Cauliflower is also very versatile. Steamed, stewed, roasted, made into “rice,” used as a pizza crust, baked, blended into a creamy cream-less soup, or mashed, its mild taste and light color make it easy to hide.
This version of mac and cheese is an easy way to bring up the nutritional value of this traditional dish. And it's great for those picky eaters.
Cauliflower Mac and Cheese
2 cups cauliflower florets
2 cups dried whole grain macaroni or gluten-free pasta
1 1/2 cups organic milk
1/8 tsp salt
2 green onions, white parts only, chopped
1 Tbsp Dijon mustard
1 tsp Worcestershire sauce
1/8 tsp nutmeg
1/8 tsp pepper
2 Tbsp butter
1 garlic clove, minced
2 Tbsp all-purpose unbleached flour or gluten-free flour
1/4 cup grated sharp white cheddar
1/4 cup grated Gruyere
2 Tbsp freshly grated Parmesan
Steam cauliflower florets for 7 minutes.
Meanwhile, bring a large pot of water to a boil and add pasta. Reduce heat, partially cover, and cook for 5 minutes or until almost al dente.

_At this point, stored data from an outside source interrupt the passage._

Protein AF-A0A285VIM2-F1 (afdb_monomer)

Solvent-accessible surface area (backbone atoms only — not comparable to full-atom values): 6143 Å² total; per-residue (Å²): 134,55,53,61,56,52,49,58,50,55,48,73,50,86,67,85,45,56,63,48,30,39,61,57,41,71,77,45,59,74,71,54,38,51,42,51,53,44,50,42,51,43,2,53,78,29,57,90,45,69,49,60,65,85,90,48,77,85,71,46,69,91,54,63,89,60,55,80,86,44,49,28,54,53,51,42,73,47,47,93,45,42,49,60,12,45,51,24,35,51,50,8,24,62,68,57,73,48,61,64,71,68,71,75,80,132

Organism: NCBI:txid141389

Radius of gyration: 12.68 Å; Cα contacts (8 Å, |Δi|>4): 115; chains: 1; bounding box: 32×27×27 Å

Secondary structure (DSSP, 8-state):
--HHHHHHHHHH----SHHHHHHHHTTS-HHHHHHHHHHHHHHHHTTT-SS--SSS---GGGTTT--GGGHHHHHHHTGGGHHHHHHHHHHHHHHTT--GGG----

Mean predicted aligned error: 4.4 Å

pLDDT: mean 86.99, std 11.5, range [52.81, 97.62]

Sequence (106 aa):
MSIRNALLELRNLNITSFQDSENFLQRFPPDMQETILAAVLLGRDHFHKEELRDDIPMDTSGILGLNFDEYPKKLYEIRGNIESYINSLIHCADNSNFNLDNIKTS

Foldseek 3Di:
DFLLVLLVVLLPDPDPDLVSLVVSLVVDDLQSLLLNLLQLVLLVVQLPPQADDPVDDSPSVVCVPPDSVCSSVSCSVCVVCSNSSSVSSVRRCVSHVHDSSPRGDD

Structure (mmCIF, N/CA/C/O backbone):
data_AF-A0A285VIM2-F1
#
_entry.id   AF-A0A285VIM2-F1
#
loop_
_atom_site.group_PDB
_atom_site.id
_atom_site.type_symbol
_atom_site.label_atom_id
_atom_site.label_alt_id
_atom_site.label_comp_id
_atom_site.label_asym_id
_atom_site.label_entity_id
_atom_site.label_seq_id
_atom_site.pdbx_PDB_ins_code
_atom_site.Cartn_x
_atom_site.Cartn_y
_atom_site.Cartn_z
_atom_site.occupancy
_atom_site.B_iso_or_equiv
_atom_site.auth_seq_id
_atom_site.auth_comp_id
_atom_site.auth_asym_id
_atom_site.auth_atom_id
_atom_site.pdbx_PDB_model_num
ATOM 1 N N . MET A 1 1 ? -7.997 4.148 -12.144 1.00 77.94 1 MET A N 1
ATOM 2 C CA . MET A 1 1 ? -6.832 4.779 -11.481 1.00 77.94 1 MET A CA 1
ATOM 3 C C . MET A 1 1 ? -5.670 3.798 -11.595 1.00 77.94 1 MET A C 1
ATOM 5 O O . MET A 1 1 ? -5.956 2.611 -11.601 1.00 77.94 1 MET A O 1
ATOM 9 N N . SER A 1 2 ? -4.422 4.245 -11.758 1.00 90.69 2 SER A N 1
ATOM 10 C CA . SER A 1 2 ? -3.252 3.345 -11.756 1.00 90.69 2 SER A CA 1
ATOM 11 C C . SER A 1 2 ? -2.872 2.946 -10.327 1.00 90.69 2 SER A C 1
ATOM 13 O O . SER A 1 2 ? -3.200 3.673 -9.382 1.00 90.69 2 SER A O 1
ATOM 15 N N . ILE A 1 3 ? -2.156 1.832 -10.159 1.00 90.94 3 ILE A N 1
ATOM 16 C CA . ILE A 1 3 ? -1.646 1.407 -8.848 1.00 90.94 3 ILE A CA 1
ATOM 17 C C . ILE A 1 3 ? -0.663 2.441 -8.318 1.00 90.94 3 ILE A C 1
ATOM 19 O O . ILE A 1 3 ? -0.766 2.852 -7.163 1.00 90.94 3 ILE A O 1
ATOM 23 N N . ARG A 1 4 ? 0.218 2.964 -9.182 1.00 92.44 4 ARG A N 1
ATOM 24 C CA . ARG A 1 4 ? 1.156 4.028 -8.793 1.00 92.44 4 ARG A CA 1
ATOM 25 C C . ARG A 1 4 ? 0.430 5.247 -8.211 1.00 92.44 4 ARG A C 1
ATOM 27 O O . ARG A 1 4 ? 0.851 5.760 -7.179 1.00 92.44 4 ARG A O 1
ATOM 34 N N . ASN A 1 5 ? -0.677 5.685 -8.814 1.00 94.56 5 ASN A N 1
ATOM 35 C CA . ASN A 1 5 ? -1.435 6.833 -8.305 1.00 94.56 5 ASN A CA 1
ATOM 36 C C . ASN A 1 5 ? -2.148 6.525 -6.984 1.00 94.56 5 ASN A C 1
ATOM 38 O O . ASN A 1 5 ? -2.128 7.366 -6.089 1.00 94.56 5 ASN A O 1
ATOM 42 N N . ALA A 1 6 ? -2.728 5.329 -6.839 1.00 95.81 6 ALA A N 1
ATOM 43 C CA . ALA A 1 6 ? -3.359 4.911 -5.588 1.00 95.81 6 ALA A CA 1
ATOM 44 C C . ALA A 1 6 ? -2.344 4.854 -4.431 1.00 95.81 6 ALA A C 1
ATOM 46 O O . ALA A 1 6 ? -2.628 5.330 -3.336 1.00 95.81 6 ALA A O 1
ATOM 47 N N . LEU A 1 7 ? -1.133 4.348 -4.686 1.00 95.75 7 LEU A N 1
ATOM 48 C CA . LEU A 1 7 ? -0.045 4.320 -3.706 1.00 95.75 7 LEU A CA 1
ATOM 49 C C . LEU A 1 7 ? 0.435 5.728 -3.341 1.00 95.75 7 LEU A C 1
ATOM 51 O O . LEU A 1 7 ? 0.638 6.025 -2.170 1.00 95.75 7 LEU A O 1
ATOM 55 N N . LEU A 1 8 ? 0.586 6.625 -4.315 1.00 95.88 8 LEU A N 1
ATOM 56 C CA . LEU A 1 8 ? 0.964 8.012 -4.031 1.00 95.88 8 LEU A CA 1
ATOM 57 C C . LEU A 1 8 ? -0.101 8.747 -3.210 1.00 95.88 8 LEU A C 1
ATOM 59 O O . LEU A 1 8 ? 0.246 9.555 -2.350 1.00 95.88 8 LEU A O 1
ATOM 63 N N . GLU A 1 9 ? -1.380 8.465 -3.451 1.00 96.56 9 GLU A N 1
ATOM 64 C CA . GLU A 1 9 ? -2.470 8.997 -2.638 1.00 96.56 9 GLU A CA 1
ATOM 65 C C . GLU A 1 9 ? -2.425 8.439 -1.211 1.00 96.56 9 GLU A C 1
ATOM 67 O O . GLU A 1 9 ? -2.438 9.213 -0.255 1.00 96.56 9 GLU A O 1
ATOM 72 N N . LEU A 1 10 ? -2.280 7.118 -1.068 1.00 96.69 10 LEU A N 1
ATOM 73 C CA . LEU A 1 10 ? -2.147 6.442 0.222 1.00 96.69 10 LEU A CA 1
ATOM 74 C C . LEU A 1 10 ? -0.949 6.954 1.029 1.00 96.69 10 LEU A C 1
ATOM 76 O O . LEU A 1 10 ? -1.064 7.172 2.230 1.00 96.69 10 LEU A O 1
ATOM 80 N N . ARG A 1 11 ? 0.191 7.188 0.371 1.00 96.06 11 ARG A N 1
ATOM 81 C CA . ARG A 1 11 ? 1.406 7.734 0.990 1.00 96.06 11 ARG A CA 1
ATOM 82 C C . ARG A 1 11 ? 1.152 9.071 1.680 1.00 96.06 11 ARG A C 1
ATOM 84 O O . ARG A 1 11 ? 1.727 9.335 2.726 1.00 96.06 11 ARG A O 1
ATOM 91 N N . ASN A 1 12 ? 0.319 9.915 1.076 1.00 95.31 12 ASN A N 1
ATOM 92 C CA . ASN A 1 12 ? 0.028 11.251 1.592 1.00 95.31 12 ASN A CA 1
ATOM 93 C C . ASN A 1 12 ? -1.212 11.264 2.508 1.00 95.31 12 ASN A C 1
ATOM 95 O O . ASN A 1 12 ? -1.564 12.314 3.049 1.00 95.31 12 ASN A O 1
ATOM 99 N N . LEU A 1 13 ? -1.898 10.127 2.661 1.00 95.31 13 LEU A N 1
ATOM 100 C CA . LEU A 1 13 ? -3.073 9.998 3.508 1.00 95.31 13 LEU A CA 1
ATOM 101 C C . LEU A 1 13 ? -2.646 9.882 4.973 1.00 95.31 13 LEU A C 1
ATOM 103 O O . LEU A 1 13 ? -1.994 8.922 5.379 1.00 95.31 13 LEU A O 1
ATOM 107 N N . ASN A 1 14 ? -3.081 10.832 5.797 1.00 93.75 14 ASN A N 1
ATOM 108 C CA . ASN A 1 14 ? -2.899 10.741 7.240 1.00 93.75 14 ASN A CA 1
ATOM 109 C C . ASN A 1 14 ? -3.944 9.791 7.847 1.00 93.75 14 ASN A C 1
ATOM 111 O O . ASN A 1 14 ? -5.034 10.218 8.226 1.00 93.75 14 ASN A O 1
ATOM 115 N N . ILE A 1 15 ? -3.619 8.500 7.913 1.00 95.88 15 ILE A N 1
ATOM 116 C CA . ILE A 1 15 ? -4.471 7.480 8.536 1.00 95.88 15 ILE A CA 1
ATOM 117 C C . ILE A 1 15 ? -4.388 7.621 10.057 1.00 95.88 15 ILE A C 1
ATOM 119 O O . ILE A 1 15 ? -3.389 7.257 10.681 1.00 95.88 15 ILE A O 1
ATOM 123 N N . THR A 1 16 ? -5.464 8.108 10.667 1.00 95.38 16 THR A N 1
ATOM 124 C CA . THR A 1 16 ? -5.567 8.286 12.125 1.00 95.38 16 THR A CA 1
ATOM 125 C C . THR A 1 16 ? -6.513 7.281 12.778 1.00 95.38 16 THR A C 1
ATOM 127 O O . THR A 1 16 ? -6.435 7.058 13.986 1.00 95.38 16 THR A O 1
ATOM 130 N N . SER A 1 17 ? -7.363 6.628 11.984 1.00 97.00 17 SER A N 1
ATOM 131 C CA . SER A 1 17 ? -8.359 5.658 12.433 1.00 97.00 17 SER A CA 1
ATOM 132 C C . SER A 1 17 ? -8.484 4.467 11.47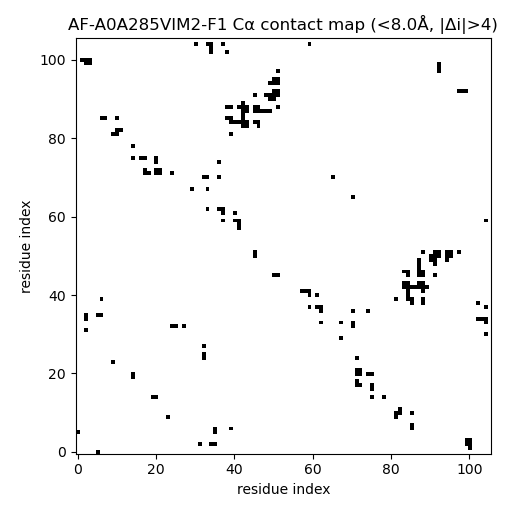7 1.00 97.00 17 SER A C 1
ATOM 134 O O . SER A 1 17 ? -8.081 4.536 10.317 1.00 97.00 17 SER A O 1
ATOM 136 N N . PHE A 1 18 ? -9.088 3.373 11.955 1.00 95.50 18 PH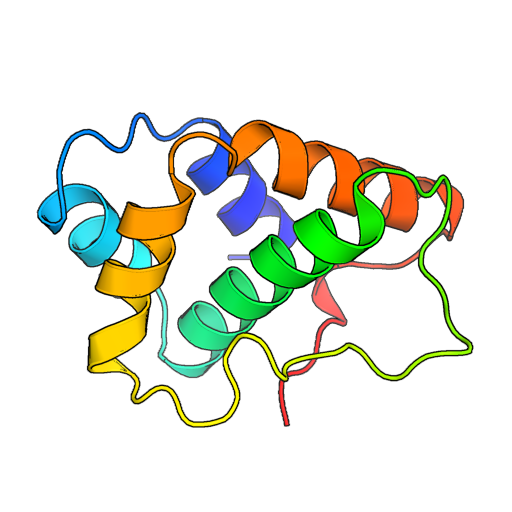E A N 1
ATOM 137 C CA . PHE A 1 18 ? -9.475 2.242 11.101 1.00 95.50 18 PHE A CA 1
ATOM 138 C C . PHE A 1 18 ? -10.414 2.684 9.966 1.00 95.50 18 PHE A C 1
ATOM 140 O O . PHE A 1 18 ? -10.266 2.235 8.832 1.00 95.50 18 PHE A O 1
ATOM 147 N N . GLN A 1 19 ? -11.331 3.614 10.261 1.00 97.12 19 GLN A N 1
ATOM 148 C CA . GLN A 1 19 ? -12.280 4.141 9.283 1.00 97.12 19 GLN A CA 1
ATOM 149 C C . GLN A 1 19 ? -11.574 4.834 8.112 1.00 97.12 19 GLN A C 1
ATOM 151 O O . GLN A 1 19 ? -12.054 4.754 6.988 1.00 97.12 19 GLN A O 1
ATOM 156 N N . ASP A 1 20 ? -10.422 5.472 8.337 1.00 97.62 20 ASP A N 1
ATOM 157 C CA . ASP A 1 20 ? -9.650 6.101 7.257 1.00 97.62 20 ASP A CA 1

Place steamed cauliflower into a blender with milk, salt, green onion, Dijon, Worcestershire sauce, nutmeg and pepper. Blend until smooth.
In a large pot, melt butter over medium heat. When hot, add garlic and cook for 1 minute. Add flour and cook, stirring constantly for an additional 2 minutes. Whisk in cauliflower puree and bring to a boil.
Reduce heat to medium-low and simmer for 5 minutes, or until thickened. Stir in cheeses and remove from heat. Add cooked pasta and stir to combine.
Photo from here, with thanks.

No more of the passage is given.